I understand that this stems from a neighbourhood dispute that Annie Durham appears to be on the right side of. I also understand that long simmering frustration can absolutely cloud one’s thinking. But unfortunately for her, those fluffy little anger clouds became a thunderstorm of imbecility and she didn’t have an umbrella handy. How else to explain tossing a burning object into a neighbouring home in full view of your own security camera, doing an interview with the news during which you act like little more than a witness, then letting the authorities have the password to your cameras so that they can match your face to the one on tv?

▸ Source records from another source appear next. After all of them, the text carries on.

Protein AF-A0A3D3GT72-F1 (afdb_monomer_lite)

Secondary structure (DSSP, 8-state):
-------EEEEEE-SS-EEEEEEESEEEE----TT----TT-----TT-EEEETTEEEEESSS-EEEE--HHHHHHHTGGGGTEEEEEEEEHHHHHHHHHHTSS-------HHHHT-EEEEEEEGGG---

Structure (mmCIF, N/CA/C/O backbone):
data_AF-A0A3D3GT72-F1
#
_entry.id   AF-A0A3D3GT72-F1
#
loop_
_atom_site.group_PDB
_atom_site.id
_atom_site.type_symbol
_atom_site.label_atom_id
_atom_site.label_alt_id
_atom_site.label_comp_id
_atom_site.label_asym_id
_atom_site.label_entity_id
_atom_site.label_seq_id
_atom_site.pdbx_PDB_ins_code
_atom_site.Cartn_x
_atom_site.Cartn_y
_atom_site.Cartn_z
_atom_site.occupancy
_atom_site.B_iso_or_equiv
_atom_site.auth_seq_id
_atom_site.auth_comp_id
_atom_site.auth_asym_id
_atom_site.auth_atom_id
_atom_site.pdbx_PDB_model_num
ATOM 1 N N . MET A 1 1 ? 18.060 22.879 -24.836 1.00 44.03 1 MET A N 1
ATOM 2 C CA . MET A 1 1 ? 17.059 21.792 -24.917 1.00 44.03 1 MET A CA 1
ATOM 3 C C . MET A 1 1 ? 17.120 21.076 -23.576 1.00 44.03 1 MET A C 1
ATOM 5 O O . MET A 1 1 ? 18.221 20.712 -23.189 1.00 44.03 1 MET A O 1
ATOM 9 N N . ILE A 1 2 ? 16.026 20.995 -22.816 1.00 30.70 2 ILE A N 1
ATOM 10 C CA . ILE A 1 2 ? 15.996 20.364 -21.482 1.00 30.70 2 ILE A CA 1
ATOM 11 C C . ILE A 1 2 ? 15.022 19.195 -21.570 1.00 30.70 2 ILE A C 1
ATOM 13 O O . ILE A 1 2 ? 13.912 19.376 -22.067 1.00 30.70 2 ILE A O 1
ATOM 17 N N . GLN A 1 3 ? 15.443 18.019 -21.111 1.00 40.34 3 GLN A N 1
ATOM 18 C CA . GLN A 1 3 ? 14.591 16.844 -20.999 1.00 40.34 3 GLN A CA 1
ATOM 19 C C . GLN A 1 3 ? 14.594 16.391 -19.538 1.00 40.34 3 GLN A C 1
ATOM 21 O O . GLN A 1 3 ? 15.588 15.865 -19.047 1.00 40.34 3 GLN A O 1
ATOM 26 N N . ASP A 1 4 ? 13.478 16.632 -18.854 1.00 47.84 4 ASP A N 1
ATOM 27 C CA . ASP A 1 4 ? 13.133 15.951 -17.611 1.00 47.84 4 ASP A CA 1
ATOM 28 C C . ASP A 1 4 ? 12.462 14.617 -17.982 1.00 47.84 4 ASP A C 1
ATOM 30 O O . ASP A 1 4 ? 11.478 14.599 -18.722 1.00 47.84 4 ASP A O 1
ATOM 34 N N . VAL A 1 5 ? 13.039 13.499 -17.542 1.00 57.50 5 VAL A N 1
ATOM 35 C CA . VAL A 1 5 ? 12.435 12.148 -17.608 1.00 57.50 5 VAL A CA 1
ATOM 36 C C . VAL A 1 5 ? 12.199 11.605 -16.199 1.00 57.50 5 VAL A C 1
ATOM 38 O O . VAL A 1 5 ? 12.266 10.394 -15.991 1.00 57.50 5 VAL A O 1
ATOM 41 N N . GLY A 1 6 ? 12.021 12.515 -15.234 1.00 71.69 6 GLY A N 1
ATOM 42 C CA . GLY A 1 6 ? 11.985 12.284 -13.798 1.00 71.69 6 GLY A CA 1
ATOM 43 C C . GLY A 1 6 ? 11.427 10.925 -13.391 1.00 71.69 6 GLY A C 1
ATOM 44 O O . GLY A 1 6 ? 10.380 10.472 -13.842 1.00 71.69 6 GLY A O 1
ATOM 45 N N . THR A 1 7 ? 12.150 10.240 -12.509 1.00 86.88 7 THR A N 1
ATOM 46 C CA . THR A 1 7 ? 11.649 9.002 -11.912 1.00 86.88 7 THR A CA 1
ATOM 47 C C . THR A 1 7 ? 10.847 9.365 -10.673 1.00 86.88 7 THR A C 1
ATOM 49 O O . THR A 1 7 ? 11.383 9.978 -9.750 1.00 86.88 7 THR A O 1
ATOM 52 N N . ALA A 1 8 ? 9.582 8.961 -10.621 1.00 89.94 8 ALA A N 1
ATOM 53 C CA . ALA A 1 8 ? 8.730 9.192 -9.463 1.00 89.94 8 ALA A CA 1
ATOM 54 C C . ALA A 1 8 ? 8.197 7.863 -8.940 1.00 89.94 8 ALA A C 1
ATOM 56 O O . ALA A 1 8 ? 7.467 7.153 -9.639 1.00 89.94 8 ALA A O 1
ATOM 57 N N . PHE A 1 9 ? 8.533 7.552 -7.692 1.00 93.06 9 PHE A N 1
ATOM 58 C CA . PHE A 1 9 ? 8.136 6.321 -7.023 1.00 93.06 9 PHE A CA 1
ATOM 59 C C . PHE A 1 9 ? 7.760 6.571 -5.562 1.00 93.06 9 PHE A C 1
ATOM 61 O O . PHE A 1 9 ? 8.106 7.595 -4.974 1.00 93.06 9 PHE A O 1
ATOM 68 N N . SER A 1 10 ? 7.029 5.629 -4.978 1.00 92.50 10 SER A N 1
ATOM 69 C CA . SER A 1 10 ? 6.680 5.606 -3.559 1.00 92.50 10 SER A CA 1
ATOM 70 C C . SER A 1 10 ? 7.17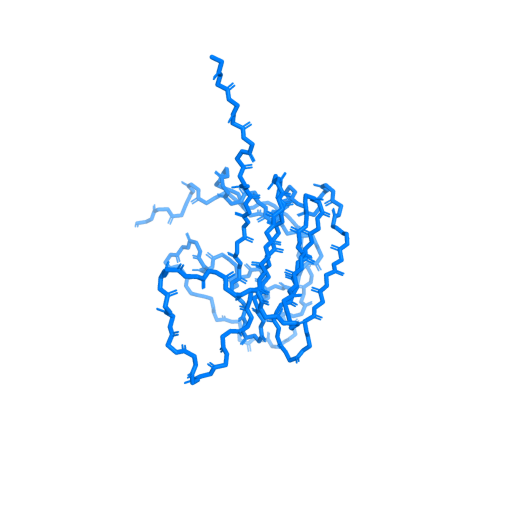1 4.307 -2.954 1.00 92.50 10 SER A C 1
ATOM 72 O O . SER A 1 10 ? 6.893 3.247 -3.504 1.00 92.50 10 SER A O 1
ATOM 74 N N . VAL A 1 11 ? 7.854 4.394 -1.814 1.00 92.94 11 VAL A N 1
ATOM 75 C CA . VAL A 1 11 ? 8.322 3.233 -1.050 1.00 92.94 11 VAL A CA 1
ATOM 76 C C . VAL A 1 11 ? 7.555 3.156 0.262 1.00 92.94 11 VAL A C 1
ATOM 78 O O . VAL A 1 11 ? 7.427 4.152 0.980 1.00 92.94 11 VAL A O 1
ATOM 81 N N . ARG A 1 12 ? 7.049 1.970 0.590 1.00 89.75 12 ARG A N 1
ATOM 82 C CA . ARG A 1 12 ? 6.371 1.679 1.851 1.00 89.75 12 ARG A CA 1
ATOM 83 C C . ARG A 1 12 ? 6.994 0.441 2.475 1.00 89.75 12 ARG A C 1
ATOM 85 O O . ARG A 1 12 ? 7.021 -0.621 1.868 1.00 89.75 12 ARG A O 1
ATOM 92 N N . LEU A 1 13 ? 7.486 0.594 3.698 1.00 88.44 13 LEU A N 1
ATOM 93 C CA . LEU A 1 13 ? 7.922 -0.527 4.518 1.00 88.44 13 LEU A CA 1
ATOM 94 C C . LEU A 1 13 ? 6.703 -1.105 5.242 1.00 88.44 13 LEU A C 1
ATOM 96 O O . LEU A 1 13 ? 5.996 -0.370 5.933 1.00 88.44 13 LEU A O 1
ATOM 100 N N . LYS A 1 14 ? 6.476 -2.404 5.078 1.00 85.62 14 LYS A N 1
ATOM 101 C CA . LYS A 1 14 ? 5.550 -3.204 5.880 1.00 85.62 14 LYS A CA 1
ATOM 102 C C . LYS A 1 14 ? 6.338 -4.120 6.816 1.00 85.62 14 LYS A C 1
ATOM 104 O O . LYS A 1 14 ? 7.563 -4.170 6.764 1.00 85.62 14 LYS A O 1
ATOM 109 N N . ALA A 1 15 ? 5.628 -4.861 7.664 1.00 82.94 15 ALA A N 1
ATOM 110 C CA . ALA A 1 15 ? 6.238 -5.773 8.630 1.00 82.94 15 ALA A CA 1
ATOM 111 C C . ALA A 1 15 ? 7.152 -6.837 7.986 1.00 82.94 15 ALA A C 1
ATOM 113 O O . ALA A 1 15 ? 8.174 -7.188 8.569 1.00 82.94 15 ALA A O 1
ATOM 114 N N . SER A 1 16 ? 6.801 -7.340 6.799 1.00 85.56 16 SER A N 1
ATOM 115 C CA . SER A 1 16 ? 7.494 -8.461 6.141 1.00 85.56 16 SER A CA 1
ATOM 116 C C . SER A 1 16 ? 7.989 -8.171 4.722 1.00 85.56 16 SER A C 1
ATOM 118 O O . SER A 1 16 ? 8.672 -9.010 4.134 1.00 85.56 16 SER A O 1
ATOM 120 N N . GLU A 1 17 ? 7.651 -7.011 4.158 1.00 90.44 17 GLU A N 1
ATOM 121 C CA . GLU A 1 17 ? 7.964 -6.664 2.771 1.00 90.44 17 GLU A CA 1
ATOM 122 C C . GLU A 1 17 ? 8.145 -5.152 2.583 1.00 90.44 17 GLU A C 1
ATOM 124 O O . GLU A 1 17 ? 7.651 -4.335 3.364 1.00 90.44 17 GLU A O 1
ATOM 129 N N . ILE A 1 18 ? 8.839 -4.776 1.513 1.00 91.56 18 ILE A N 1
ATOM 130 C CA . ILE A 1 18 ? 8.895 -3.408 1.002 1.00 91.56 18 ILE A CA 1
ATOM 131 C C . ILE A 1 18 ? 8.036 -3.347 -0.256 1.00 91.56 18 ILE A C 1
ATOM 133 O O . ILE A 1 18 ? 8.273 -4.076 -1.215 1.00 91.56 18 ILE A O 1
ATOM 137 N N . GLU A 1 19 ? 7.074 -2.435 -0.275 1.00 93.38 19 GLU A N 1
ATOM 138 C CA . GLU A 1 19 ? 6.291 -2.111 -1.459 1.00 93.38 19 GLU A CA 1
ATOM 139 C C . GLU A 1 19 ? 6.888 -0.893 -2.165 1.00 93.38 19 GLU A C 1
ATOM 141 O O . GLU A 1 19 ? 7.100 0.154 -1.548 1.00 93.38 19 GLU A O 1
ATOM 146 N N . LEU A 1 20 ? 7.114 -1.003 -3.471 1.00 94.50 20 LEU A N 1
ATOM 147 C CA . LEU A 1 20 ? 7.518 0.103 -4.330 1.00 94.50 20 LEU A CA 1
ATOM 148 C C . LEU A 1 20 ? 6.481 0.289 -5.433 1.00 94.50 20 LEU A C 1
ATOM 150 O O . LEU A 1 20 ? 6.241 -0.629 -6.207 1.00 94.50 20 LEU A O 1
ATOM 154 N N . ILE A 1 21 ? 5.890 1.479 -5.530 1.00 95.94 21 ILE A N 1
ATOM 155 C CA . ILE A 1 21 ? 4.939 1.849 -6.589 1.00 95.94 21 ILE A CA 1
ATOM 156 C C . ILE A 1 21 ? 5.592 2.879 -7.502 1.00 95.94 21 ILE A C 1
ATOM 158 O O . ILE A 1 21 ? 6.024 3.934 -7.035 1.00 95.94 21 ILE A O 1
ATOM 162 N N . MET A 1 22 ? 5.607 2.605 -8.803 1.00 95.44 22 MET A N 1
ATOM 163 C CA . MET A 1 22 ? 6.143 3.497 -9.828 1.00 95.44 22 MET A CA 1
ATOM 164 C C . MET A 1 22 ? 5.044 4.358 -10.454 1.00 95.44 22 MET A C 1
ATOM 166 O O . MET A 1 22 ? 4.091 3.853 -11.044 1.00 95.44 22 MET A O 1
ATOM 170 N N . THR A 1 23 ? 5.203 5.679 -10.389 1.00 93.75 23 THR A N 1
ATOM 171 C CA . THR A 1 23 ? 4.311 6.644 -11.062 1.00 93.75 23 THR A CA 1
ATOM 172 C C . THR A 1 23 ? 4.905 7.238 -12.331 1.00 93.75 23 THR A C 1
ATOM 174 O O . THR A 1 23 ? 4.160 7.656 -13.220 1.00 93.75 23 THR A O 1
ATOM 177 N N . GLU A 1 24 ? 6.231 7.255 -12.436 1.00 92.75 24 GLU A N 1
ATOM 178 C CA . GLU A 1 24 ? 6.945 7.797 -13.587 1.00 92.75 24 GLU A CA 1
ATOM 179 C C . GLU A 1 24 ? 8.309 7.129 -13.745 1.00 92.75 24 GLU A C 1
ATOM 181 O O . GLU A 1 24 ? 8.972 6.818 -12.754 1.00 92.75 24 GLU A O 1
ATOM 186 N N . GLY A 1 25 ? 8.727 6.927 -14.993 1.00 91.56 25 GLY A N 1
ATOM 187 C CA . GLY A 1 25 ? 10.023 6.350 -15.320 1.00 91.56 25 GLY A CA 1
ATOM 188 C C . GLY A 1 25 ? 10.111 4.844 -15.068 1.00 91.56 25 GLY A C 1
ATOM 189 O O . GLY A 1 25 ? 9.126 4.103 -15.168 1.00 91.56 25 GLY A O 1
ATOM 190 N N . LYS A 1 26 ? 11.336 4.397 -14.790 1.00 90.31 26 LYS A N 1
ATOM 191 C CA . LYS A 1 26 ? 11.706 2.999 -14.569 1.00 90.31 26 LYS A CA 1
ATOM 192 C C . LYS A 1 26 ? 12.855 2.939 -13.567 1.00 90.31 26 LYS A C 1
ATOM 194 O O . LYS A 1 26 ? 13.804 3.706 -13.686 1.00 90.31 26 LYS A O 1
ATOM 199 N N . VAL A 1 27 ? 12.788 2.011 -12.620 1.00 88.94 27 VAL A N 1
ATOM 200 C CA . VAL A 1 27 ? 13.857 1.732 -11.652 1.00 88.94 27 VAL A CA 1
ATOM 201 C C . VAL A 1 27 ? 14.357 0.305 -11.803 1.00 88.94 27 VAL A C 1
ATOM 203 O O . VAL A 1 27 ? 13.626 -0.585 -12.239 1.00 88.94 27 VAL A O 1
ATOM 206 N N . ILE A 1 28 ? 15.613 0.093 -11.423 1.00 86.94 28 ILE A N 1
ATOM 207 C CA . ILE A 1 28 ? 16.209 -1.230 -11.267 1.00 86.94 28 ILE A CA 1
ATOM 208 C C . ILE A 1 28 ? 16.573 -1.385 -9.795 1.00 86.94 28 ILE A C 1
ATOM 210 O O . ILE A 1 28 ? 17.309 -0.575 -9.238 1.00 86.94 28 ILE A O 1
ATOM 214 N N . ILE A 1 29 ? 16.042 -2.423 -9.166 1.00 84.56 29 ILE A N 1
ATOM 215 C CA . ILE A 1 29 ? 16.251 -2.737 -7.759 1.00 84.56 29 ILE A CA 1
ATOM 216 C C . ILE A 1 29 ? 17.332 -3.811 -7.701 1.00 84.56 29 ILE A C 1
ATOM 218 O O . ILE A 1 29 ? 17.109 -4.942 -8.126 1.00 84.56 29 ILE A O 1
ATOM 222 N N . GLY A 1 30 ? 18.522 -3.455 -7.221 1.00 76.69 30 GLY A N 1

Around 2:45 p.m. on June 10, Del City firefighters were called to a house fire. They were able to knock down the huge flames in the garage by fighting the fire from the perimeter of the house.
“We knew it was a condemned house,” Pursell said.
Once the flames were out, officials said fire investigators took a closer look. Del City investigators learned there was a feud between the burnt home’s owner and the lady living next door.
“Things started adding up, being suspicious,” Pursell said.
Investigators noticed the woman had cameras in the area next to her neighbor. She gave consent for investigators to look at the password-protected recorded footage.
Thanks to help from the Oklahoma City Police Department, Del City fire officials found pictures of 59-year-old Annie Durham allegedly throwing something on fire over her fence into the neighbor’s open side door.
“It’s not a Molotov cocktail, but it’s a stick with a rag or towel wrapped around it. It had some lighter fluid poured on it,” Pursell said.News 4 actually spoke with Durham on June 10 after the fire had been put out.
“All I know is I was in the house, and I saw smoke but I was like, ‘okay, maybe everything is okay. They will put it out or whatever,'” she said.
Fire officials were anxious to get a look at the person in News 4’s video.“We knew that there was a neighbor that did an interview with you all, trying to place that person with who was seen in the surveillance footage. And, by looking at both of them, it does appear that that is the same person,” Pursell said.
Durham, who according to the video in the article later told police that she was trying to burn weeds on the property line, has been charged with second-degree arson. If convicted, she could face up to 25 years in prison.